Ali anunciaram-nos, descontraidamente, que se tratava da rutura de um aneurisma, que o sangue se espalhou pelo cérebro e que, geralmente, estes casos de urgência teriam de ser tratados de imediato, ou seja, o doente teria de ser logo operado. Mas como os médicos referiram, infelizmente calhou ser numa sexta-feira, logo não iria haver equipa de neurocirurgiões durante o fim de semana. O David teria de aguardar até segunda para ser operado. Deram-me a entender que o sangue espalhado pelo cérebro poderia, muito provavelmente, causar sequelas e posteriormente múltiplos AVC.

No sábado, dia 12, visto que a família mais próxima do David decidiu visitá-lo, estando eu em Coimbra, decidi ficar, ligando constantemente para o hospital para pedir informações (raramente era atendida ou pediam para ligar mais tarde). Pedi ao Sr. José, tio do David, para pedir informações junto às enfermeiras ou aos médicos, pois queria saber se existia a hipótese de o David ser transferido para outro hospital, de forma a ser operado o mais rapidamente possível. Pelo que entendi, a melhor opção era sem dúvida o Hospital São José e não seria apropriado transferi-lo.

Nesse mesmo dia, a mãe do David referiu que ele abria os olhos, levantava os ombros e sentia frio nas pernas, tendo tido a iniciativa de se tapar com o lençol, apesar de as enfermeiras terem informado que não estaria consciente, que não iria reconhecer-nos e que estava demasiado confuso e perturbado. Visitei o David no domingo, dia 13, e ele estava em coma induzido.

Disseram-me que o caso se tinha agravado, que ele vomitou durante a noite, que começou a fazer demasiado esforço para respirar e que o coma induzido seria uma forma de ele não permanecer agitado e de o ajudar a respirar, de modo também a prepará-lo para a cirurgia de segunda-feira de manhã.

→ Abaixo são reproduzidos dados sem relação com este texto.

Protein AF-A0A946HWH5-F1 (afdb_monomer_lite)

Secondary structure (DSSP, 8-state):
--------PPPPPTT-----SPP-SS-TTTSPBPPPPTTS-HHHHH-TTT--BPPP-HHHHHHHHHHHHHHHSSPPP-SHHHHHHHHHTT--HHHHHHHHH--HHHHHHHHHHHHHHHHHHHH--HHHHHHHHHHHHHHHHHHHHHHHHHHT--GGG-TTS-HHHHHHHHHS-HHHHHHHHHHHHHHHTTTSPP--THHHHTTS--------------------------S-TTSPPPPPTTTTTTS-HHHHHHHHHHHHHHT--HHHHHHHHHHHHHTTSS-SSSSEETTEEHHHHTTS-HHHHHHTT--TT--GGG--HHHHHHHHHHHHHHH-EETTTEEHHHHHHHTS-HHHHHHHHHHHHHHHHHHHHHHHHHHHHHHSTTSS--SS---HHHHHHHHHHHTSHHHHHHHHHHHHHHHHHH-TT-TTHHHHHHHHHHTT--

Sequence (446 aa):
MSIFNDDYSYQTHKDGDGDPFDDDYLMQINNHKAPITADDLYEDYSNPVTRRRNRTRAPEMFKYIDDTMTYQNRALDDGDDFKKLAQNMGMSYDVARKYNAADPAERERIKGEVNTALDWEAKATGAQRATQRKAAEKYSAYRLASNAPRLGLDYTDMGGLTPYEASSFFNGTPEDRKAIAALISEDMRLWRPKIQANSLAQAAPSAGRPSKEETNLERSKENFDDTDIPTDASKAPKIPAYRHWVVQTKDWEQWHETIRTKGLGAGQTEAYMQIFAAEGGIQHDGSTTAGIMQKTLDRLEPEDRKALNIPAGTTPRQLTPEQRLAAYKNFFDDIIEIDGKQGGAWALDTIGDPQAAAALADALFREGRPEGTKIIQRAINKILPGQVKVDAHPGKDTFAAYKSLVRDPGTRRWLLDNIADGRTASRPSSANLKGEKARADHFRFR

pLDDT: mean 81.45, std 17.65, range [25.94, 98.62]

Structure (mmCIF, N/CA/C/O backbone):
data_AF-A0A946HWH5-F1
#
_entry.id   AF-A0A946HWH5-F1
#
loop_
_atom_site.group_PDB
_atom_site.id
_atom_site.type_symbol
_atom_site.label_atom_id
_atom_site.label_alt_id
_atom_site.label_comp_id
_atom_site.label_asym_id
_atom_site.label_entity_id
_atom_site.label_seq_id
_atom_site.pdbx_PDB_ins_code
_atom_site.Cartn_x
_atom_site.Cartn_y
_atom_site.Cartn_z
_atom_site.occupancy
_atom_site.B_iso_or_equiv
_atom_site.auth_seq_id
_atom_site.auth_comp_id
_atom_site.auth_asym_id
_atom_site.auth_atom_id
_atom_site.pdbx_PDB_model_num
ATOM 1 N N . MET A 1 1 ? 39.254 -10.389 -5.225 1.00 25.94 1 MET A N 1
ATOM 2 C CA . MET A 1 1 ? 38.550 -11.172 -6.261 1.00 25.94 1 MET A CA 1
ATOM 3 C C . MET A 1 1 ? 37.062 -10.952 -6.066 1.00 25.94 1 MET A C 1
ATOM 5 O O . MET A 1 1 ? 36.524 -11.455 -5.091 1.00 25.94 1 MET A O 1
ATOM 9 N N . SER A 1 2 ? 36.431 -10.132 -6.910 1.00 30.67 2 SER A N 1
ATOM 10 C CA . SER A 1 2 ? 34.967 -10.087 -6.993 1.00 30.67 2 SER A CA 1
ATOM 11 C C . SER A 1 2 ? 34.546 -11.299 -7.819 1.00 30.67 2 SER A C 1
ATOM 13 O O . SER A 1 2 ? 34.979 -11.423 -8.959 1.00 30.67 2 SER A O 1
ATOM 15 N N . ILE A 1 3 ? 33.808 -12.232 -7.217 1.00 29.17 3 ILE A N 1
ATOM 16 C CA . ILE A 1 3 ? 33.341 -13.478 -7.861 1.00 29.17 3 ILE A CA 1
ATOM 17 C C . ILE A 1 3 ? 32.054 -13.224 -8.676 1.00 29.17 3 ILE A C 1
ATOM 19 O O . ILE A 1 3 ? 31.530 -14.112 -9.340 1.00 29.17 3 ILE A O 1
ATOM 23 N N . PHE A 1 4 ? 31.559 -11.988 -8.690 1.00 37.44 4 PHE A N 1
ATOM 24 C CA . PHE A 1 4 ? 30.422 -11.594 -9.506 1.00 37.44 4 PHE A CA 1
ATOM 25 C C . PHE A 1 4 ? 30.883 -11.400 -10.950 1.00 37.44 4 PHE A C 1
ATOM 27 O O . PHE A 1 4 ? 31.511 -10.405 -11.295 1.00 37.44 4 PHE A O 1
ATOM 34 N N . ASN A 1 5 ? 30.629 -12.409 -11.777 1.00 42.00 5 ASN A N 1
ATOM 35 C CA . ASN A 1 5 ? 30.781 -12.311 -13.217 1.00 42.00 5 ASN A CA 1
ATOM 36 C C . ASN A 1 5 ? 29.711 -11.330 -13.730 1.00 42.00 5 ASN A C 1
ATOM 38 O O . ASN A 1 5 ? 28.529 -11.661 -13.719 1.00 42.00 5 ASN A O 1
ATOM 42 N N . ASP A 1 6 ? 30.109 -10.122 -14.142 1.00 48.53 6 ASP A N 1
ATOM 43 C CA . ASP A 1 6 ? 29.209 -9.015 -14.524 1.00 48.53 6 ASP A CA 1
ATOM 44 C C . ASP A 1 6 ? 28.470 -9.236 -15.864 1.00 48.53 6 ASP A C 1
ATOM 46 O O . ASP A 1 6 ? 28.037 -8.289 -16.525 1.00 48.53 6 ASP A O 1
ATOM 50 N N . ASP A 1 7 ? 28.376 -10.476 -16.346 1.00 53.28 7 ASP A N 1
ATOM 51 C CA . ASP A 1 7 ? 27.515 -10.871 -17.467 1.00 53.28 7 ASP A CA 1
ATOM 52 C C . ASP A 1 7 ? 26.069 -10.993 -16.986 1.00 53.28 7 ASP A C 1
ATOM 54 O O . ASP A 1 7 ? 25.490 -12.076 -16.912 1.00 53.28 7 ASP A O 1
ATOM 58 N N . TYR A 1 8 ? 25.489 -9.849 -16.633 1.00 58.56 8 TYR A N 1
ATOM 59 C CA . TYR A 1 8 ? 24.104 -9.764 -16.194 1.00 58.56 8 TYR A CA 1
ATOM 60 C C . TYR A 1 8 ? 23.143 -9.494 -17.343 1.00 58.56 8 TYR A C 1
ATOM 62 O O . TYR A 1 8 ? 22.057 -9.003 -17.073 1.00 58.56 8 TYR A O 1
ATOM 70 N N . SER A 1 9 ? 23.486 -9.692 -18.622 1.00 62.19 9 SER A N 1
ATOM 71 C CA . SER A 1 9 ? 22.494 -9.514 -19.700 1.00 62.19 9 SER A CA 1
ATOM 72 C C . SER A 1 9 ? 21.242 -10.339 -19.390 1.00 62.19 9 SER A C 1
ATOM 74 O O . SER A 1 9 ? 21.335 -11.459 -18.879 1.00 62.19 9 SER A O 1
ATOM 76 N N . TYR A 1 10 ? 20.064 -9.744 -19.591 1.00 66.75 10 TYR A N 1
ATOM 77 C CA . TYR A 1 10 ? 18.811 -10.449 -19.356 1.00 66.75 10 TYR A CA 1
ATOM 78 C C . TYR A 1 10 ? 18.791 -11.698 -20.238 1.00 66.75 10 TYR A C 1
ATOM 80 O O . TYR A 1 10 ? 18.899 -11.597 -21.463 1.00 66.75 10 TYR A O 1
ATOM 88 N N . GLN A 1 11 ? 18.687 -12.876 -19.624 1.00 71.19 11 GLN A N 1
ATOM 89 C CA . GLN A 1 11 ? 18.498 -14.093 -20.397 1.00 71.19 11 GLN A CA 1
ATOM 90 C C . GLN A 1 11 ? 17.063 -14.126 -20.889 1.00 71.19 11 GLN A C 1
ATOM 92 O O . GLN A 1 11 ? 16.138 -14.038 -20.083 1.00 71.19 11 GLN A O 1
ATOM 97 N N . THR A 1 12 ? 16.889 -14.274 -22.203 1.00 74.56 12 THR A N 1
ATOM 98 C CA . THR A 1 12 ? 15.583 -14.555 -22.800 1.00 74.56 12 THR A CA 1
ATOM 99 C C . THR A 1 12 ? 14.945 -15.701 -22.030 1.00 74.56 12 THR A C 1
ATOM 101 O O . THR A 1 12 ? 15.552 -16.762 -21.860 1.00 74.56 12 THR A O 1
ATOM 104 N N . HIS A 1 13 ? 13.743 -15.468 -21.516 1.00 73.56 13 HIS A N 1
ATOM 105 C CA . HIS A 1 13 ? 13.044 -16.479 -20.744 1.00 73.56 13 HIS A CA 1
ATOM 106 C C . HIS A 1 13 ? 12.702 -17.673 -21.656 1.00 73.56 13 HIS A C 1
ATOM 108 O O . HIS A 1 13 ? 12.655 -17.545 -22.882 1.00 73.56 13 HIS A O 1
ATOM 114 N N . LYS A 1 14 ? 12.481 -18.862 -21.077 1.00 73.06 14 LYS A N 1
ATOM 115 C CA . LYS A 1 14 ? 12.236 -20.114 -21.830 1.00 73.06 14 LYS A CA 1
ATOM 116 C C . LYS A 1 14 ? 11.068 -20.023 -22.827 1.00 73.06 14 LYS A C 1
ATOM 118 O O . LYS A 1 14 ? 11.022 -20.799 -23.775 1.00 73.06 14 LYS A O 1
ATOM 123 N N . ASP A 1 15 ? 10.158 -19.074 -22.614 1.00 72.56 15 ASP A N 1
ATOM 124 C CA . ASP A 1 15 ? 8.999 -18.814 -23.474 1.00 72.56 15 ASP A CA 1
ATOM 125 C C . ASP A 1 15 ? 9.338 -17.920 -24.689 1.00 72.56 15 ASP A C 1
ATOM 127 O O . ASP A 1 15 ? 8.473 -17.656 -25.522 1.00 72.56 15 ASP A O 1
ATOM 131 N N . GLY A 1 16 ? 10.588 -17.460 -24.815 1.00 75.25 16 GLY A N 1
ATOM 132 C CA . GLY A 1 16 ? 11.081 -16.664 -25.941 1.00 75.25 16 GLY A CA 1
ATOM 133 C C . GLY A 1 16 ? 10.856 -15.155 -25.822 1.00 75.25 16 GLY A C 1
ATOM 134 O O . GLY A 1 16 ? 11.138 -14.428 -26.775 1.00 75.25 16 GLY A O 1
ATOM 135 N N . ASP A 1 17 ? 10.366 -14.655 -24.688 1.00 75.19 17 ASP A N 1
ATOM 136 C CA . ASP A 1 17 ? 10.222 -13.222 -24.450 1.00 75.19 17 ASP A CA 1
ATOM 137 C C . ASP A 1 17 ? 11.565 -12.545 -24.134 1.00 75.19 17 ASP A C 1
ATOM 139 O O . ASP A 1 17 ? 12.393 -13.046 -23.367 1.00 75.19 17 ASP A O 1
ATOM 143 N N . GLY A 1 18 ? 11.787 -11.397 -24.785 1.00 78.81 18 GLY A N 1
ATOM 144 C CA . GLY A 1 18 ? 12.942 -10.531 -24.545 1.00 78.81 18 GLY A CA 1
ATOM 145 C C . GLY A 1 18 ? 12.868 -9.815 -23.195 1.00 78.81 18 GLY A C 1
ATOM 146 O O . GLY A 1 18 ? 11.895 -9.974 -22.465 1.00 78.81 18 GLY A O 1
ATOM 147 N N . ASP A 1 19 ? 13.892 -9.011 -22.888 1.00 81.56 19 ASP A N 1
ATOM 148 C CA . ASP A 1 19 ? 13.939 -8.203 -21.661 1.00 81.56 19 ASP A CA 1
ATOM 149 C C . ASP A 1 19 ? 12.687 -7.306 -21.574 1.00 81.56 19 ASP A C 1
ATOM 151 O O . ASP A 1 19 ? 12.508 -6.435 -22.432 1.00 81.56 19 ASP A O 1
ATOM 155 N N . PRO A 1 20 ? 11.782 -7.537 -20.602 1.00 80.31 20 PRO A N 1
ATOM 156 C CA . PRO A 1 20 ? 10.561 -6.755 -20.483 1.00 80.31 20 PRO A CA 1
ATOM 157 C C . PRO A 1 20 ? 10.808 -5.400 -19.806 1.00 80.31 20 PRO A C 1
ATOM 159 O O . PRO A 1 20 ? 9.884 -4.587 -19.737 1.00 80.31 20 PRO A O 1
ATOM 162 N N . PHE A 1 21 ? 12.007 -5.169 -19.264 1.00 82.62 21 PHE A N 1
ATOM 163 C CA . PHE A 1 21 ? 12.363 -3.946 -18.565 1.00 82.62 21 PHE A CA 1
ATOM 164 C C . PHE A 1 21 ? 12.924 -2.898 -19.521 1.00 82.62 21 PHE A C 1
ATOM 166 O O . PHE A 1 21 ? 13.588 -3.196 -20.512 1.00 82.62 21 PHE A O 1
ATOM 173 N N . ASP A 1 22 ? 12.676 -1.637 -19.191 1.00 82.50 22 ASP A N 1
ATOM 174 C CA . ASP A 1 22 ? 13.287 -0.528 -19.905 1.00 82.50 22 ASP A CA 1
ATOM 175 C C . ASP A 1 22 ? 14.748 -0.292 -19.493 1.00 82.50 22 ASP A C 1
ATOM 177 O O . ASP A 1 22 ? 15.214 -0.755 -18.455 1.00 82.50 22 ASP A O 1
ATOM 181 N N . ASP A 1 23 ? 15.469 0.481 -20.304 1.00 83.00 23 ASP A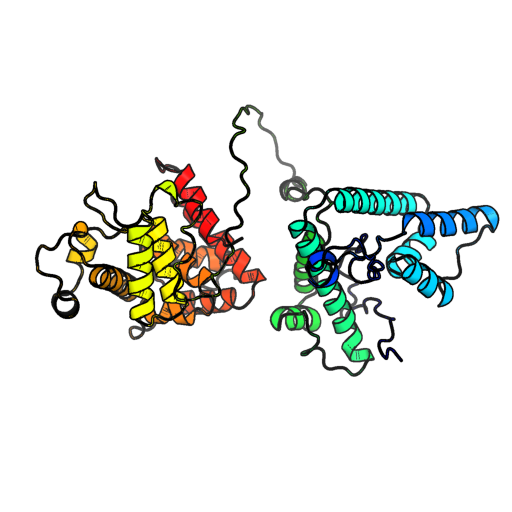 N 1
ATOM 182 C CA . ASP A 1 23 ? 16.851 0.866 -20.022 1.00 83.00 23 ASP A CA 1
ATOM 183 C C . ASP A 1 23 ? 16.922 1.809 -18.790 1.00 83.00 23 ASP A C 1
ATOM 185 O O . ASP A 1 23 ? 16.261 2.855 -18.751 1.00 83.00 23 ASP A O 1
ATOM 189 N N . ASP A 1 24 ? 17.760 1.488 -17.795 1.00 81.12 24 ASP A N 1
ATOM 190 C CA . ASP A 1 24 ? 18.165 2.448 -16.752 1.00 81.12 24 ASP A CA 1
ATOM 191 C C . ASP A 1 24 ? 19.155 3.452 -17.363 1.00 81.12 24 ASP A C 1
ATOM 193 O O . ASP A 1 24 ? 20.312 3.129 -17.611 1.00 81.12 24 ASP A O 1
ATOM 197 N N . TYR A 1 25 ? 18.725 4.683 -17.636 1.00 83.88 25 TYR A N 1
ATOM 198 C CA . TYR A 1 25 ? 19.621 5.707 -18.192 1.00 83.88 25 TYR A CA 1
ATOM 199 C C . TYR A 1 25 ? 20.473 6.426 -17.131 1.00 83.88 25 TYR A C 1
ATOM 201 O O . TYR A 1 25 ? 21.420 7.120 -17.496 1.00 83.88 25 TYR A O 1
ATOM 209 N N . LEU A 1 26 ? 20.168 6.270 -15.835 1.00 80.44 26 LEU A N 1
ATOM 210 C CA . LEU A 1 26 ? 20.883 6.932 -14.730 1.00 80.44 26 LEU A CA 1
ATOM 211 C C . LEU A 1 26 ? 21.894 6.031 -14.029 1.00 80.44 26 LEU A C 1
ATOM 213 O O . LEU A 1 26 ? 22.814 6.534 -13.378 1.00 80.44 26 LEU A O 1
ATOM 217 N N . MET A 1 27 ? 21.724 4.716 -14.156 1.00 72.00 27 MET A N 1
ATOM 218 C CA . MET A 1 27 ? 22.692 3.705 -13.739 1.00 72.00 27 MET A CA 1
ATOM 219 C C . MET A 1 27 ? 23.092 3.806 -12.267 1.00 72.00 27 MET A C 1
ATOM 221 O O . MET A 1 27 ? 24.245 3.566 -11.904 1.00 72.00 27 MET A O 1
ATOM 225 N N . GLN A 1 28 ? 22.137 4.130 -11.388 1.00 69.69 28 GLN A N 1
ATOM 226 C CA . GLN A 1 28 ? 22.416 4.439 -9.978 1.00 69.69 28 GLN A CA 1
ATOM 227 C C . GLN A 1 28 ? 23.179 3.327 -9.240 1.00 69.69 28 GLN A C 1
ATOM 229 O O . GLN A 1 28 ? 23.940 3.618 -8.314 1.00 69.69 28 GLN A O 1
ATOM 234 N N . ILE A 1 29 ? 23.007 2.062 -9.637 1.00 64.50 29 ILE A N 1
ATOM 235 C CA . ILE A 1 29 ? 23.731 0.928 -9.041 1.00 64.50 29 ILE A CA 1
ATOM 236 C C . ILE A 1 29 ? 25.189 0.894 -9.480 1.00 64.50 29 ILE A C 1
ATOM 238 O O . ILE A 1 29 ? 26.064 0.696 -8.633 1.00 64.50 29 ILE A O 1
ATOM 242 N N . ASN A 1 30 ? 25.434 1.109 -10.773 1.00 66.38 30 ASN A N 1
ATOM 243 C CA . ASN A 1 30 ? 26.758 1.014 -11.389 1.00 66.38 30 ASN A CA 1
ATOM 244 C C . ASN A 1 30 ? 27.581 2.290 -11.189 1.00 66.38 30 ASN A C 1
ATOM 246 O O . ASN A 1 30 ? 28.795 2.290 -11.368 1.00 66.38 30 ASN A O 1
ATOM 250 N N . ASN A 1 31 ? 26.937 3.367 -10.745 1.00 74.31 31 ASN A N 1
ATOM 251 C CA . ASN A 1 31 ? 27.606 4.576 -10.310 1.00 74.31 31 ASN A CA 1
ATOM 252 C C . ASN A 1 31 ? 28.514 4.289 -9.102 1.00 74.31 31 ASN A C 1
ATOM 254 O O . ASN A 1 31 ? 28.049 3.903 -8.018 1.00 74.31 31 ASN A O 1
ATOM 258 N N . HIS A 1 32 ? 29.820 4.511 -9.278 1.00 68.12 32 HIS A N 1
ATOM 259 C CA . HIS A 1 32 ? 30.808 4.427 -8.203 1.00 68.12 32 HIS A CA 1
ATOM 260 C C . HIS A 1 32 ? 30.478 5.398 -7.066 1.00 68.12 32 HIS A C 1
ATOM 262 O O . HIS A 1 32 ? 29.813 6.413 -7.257 1.00 68.12 32 HIS A O 1
ATOM 268 N N . LYS A 1 33 ? 30.969 5.117 -5.857 1.00 70.62 33 LYS A N 1
ATOM 269 C CA . LYS A 1 33 ? 30.883 6.084 -4.754 1.00 70.62 33 LYS A CA 1
ATOM 270 C C . LYS A 1 33 ? 31.701 7.317 -5.133 1.00 70.62 33 LYS A C 1
ATOM 272 O O . LYS A 1 33 ? 32.836 7.157 -5.580 1.00 70.62 33 LYS A O 1
ATOM 277 N N . ALA A 1 34 ? 31.139 8.510 -4.942 1.00 69.00 34 ALA A N 1
ATOM 278 C CA . ALA A 1 34 ? 31.950 9.714 -5.043 1.00 69.00 34 ALA A CA 1
ATOM 279 C C . ALA A 1 34 ? 33.059 9.648 -3.975 1.00 69.00 34 ALA A C 1
ATOM 281 O O . ALA A 1 34 ? 32.793 9.134 -2.879 1.00 69.00 34 ALA A O 1
ATOM 282 N N . PRO A 1 35 ? 34.293 10.091 -4.277 1.00 72.88 35 PRO A N 1
ATOM 283 C CA . PRO A 1 35 ? 35.336 10.211 -3.268 1.00 72.88 35 PRO A CA 1
ATOM 284 C C . PRO A 1 35 ? 34.832 11.080 -2.118 1.00 72.88 35 PRO A C 1
ATOM 286 O O . PRO A 1 35 ? 34.267 12.143 -2.362 1.00 72.88 35 PRO A O 1
ATOM 289 N N . ILE A 1 36 ? 35.031 10.611 -0.888 1.00 71.12 36 ILE A N 1
ATOM 290 C CA . ILE A 1 36 ? 34.709 11.383 0.313 1.00 71.12 36 ILE A CA 1
ATOM 291 C C . ILE A 1 36 ? 35.809 12.430 0.484 1.00 71.12 36 ILE A C 1
ATOM 293 O O . ILE A 1 36 ? 36.992 12.077 0.501 1.00 71.12 36 ILE A O 1
ATOM 297 N N . THR A 1 37 ? 35.435 13.697 0.600 1.00 73.69 37 THR A N 1
ATOM 298 C CA . THR A 1 37 ? 36.357 14.793 0.916 1.00 73.69 37 THR A CA 1
ATOM 299 C C . THR A 1 37 ? 36.246 15.178 2.391 1.00 73.69 37 THR A C 1
ATOM 301 O O . THR A 1 37 ? 35.313 14.783 3.088 1.00 73.69 37 THR A O 1
ATOM 304 N N . ALA A 1 38 ? 37.213 15.953 2.891 1.00 77.19 38 ALA A N 1
ATOM 305 C CA . ALA A 1 38 ? 37.190 16.450 4.269 1.00 77.19 38 ALA A CA 1
ATOM 306 C C . ALA A 1 38 ? 36.007 17.399 4.555 1.00 77.19 38 ALA A C 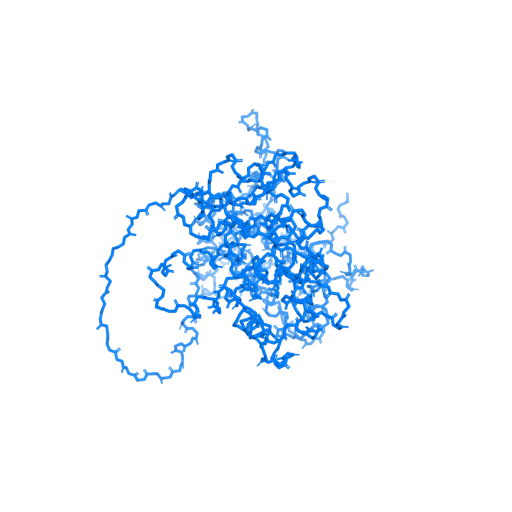1
ATOM 308 O O . ALA A 1 38 ? 35.668 17.603 5.717 1.00 77.19 38 ALA A O 1
ATOM 309 N N . ASP A 1 39 ? 35.384 17.943 3.506 1.00 73.62 39 ASP A N 1
ATOM 310 C CA . ASP A 1 39 ? 34.265 18.885 3.591 1.00 73.62 39 ASP A CA 1
ATOM 311 C C . ASP A 1 39 ? 32.892 18.190 3.533 1.00 73.62 39 ASP A C 1
ATOM 313 O O . ASP A 1 39 ? 31.856 18.845 3.661 1.00 73.62 39 ASP A O 1
ATOM 317 N N . ASP A 1 40 ? 32.853 16.872 3.317 1.00 65.12 40 ASP A N 1
ATOM 318 C CA . ASP A 1 40 ? 31.600 16.127 3.258 1.00 65.12 40 ASP A CA 1
ATOM 319 C C . ASP A 1 40 ? 31.022 15.898 4.662 1.00 65.12 40 ASP A C 1
ATOM 321 O O . ASP A 1 40 ? 31.705 15.431 5.578 1.00 65.12 40 ASP A O 1
ATOM 325 N N . LEU A 1 41 ? 29.726 16.183 4.825 1.00 74.06 41 LEU A N 1
ATOM 326 C CA . LEU A 1 41 ? 28.995 15.874 6.053 1.00 74.06 41 LEU A CA 1
ATOM 327 C C . LEU A 1 41 ? 28.951 14.358 6.275 1.00 74.06 41 LEU A C 1
ATOM 329 O O . LEU A 1 41 ? 28.868 13.583 5.320 1.00 74.06 41 LEU A O 1
ATOM 333 N N . TYR A 1 42 ? 28.959 13.924 7.538 1.00 71.75 42 TYR A N 1
ATOM 334 C CA . TYR A 1 42 ? 28.912 12.501 7.888 1.00 71.75 42 TYR A CA 1
ATOM 335 C C . TYR A 1 42 ? 27.721 11.793 7.234 1.00 71.75 42 TYR A C 1
ATOM 337 O O . TYR A 1 42 ? 27.842 10.681 6.717 1.00 71.75 42 TYR A O 1
ATOM 345 N N . GLU A 1 43 ? 26.572 12.459 7.192 1.00 67.75 43 GLU A N 1
ATOM 346 C CA . GLU A 1 43 ? 25.327 11.978 6.602 1.00 67.75 43 GLU A CA 1
ATOM 347 C C . GLU A 1 43 ? 25.430 11.764 5.081 1.00 67.75 43 GLU A C 1
ATOM 349 O O . GLU A 1 43 ? 24.750 10.892 4.534 1.00 67.75 43 GLU A O 1
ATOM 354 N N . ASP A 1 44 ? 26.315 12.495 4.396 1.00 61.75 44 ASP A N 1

Anunciaram-me que a sorte dele era ser novo, mas que o grande problema era o sangue espalhado pelo cérebro, que poderia provocar sequelas e outras complicações. Porém, algo bom aconteceu. Segundo o médico, criou-se um coágulo de sangue que permitiu “fechar” a veia, mantendo o sangue a circular dentro da mesma e permitindo que ele ficasse calmo e que a veia não voltasse a rebentar. A operação consistia na remoção do hematoma e desse coágulo, selando a veia através de um “clipe” e eliminado definitivamente o aneurisma.

Por outro lado, o meu pai falou com outra médica, que confirmou que a operação seria no dia seguinte de manhã e que seria melhor aguardarmos 48 horas antes de visitar o paciente, para não ficar perturbado.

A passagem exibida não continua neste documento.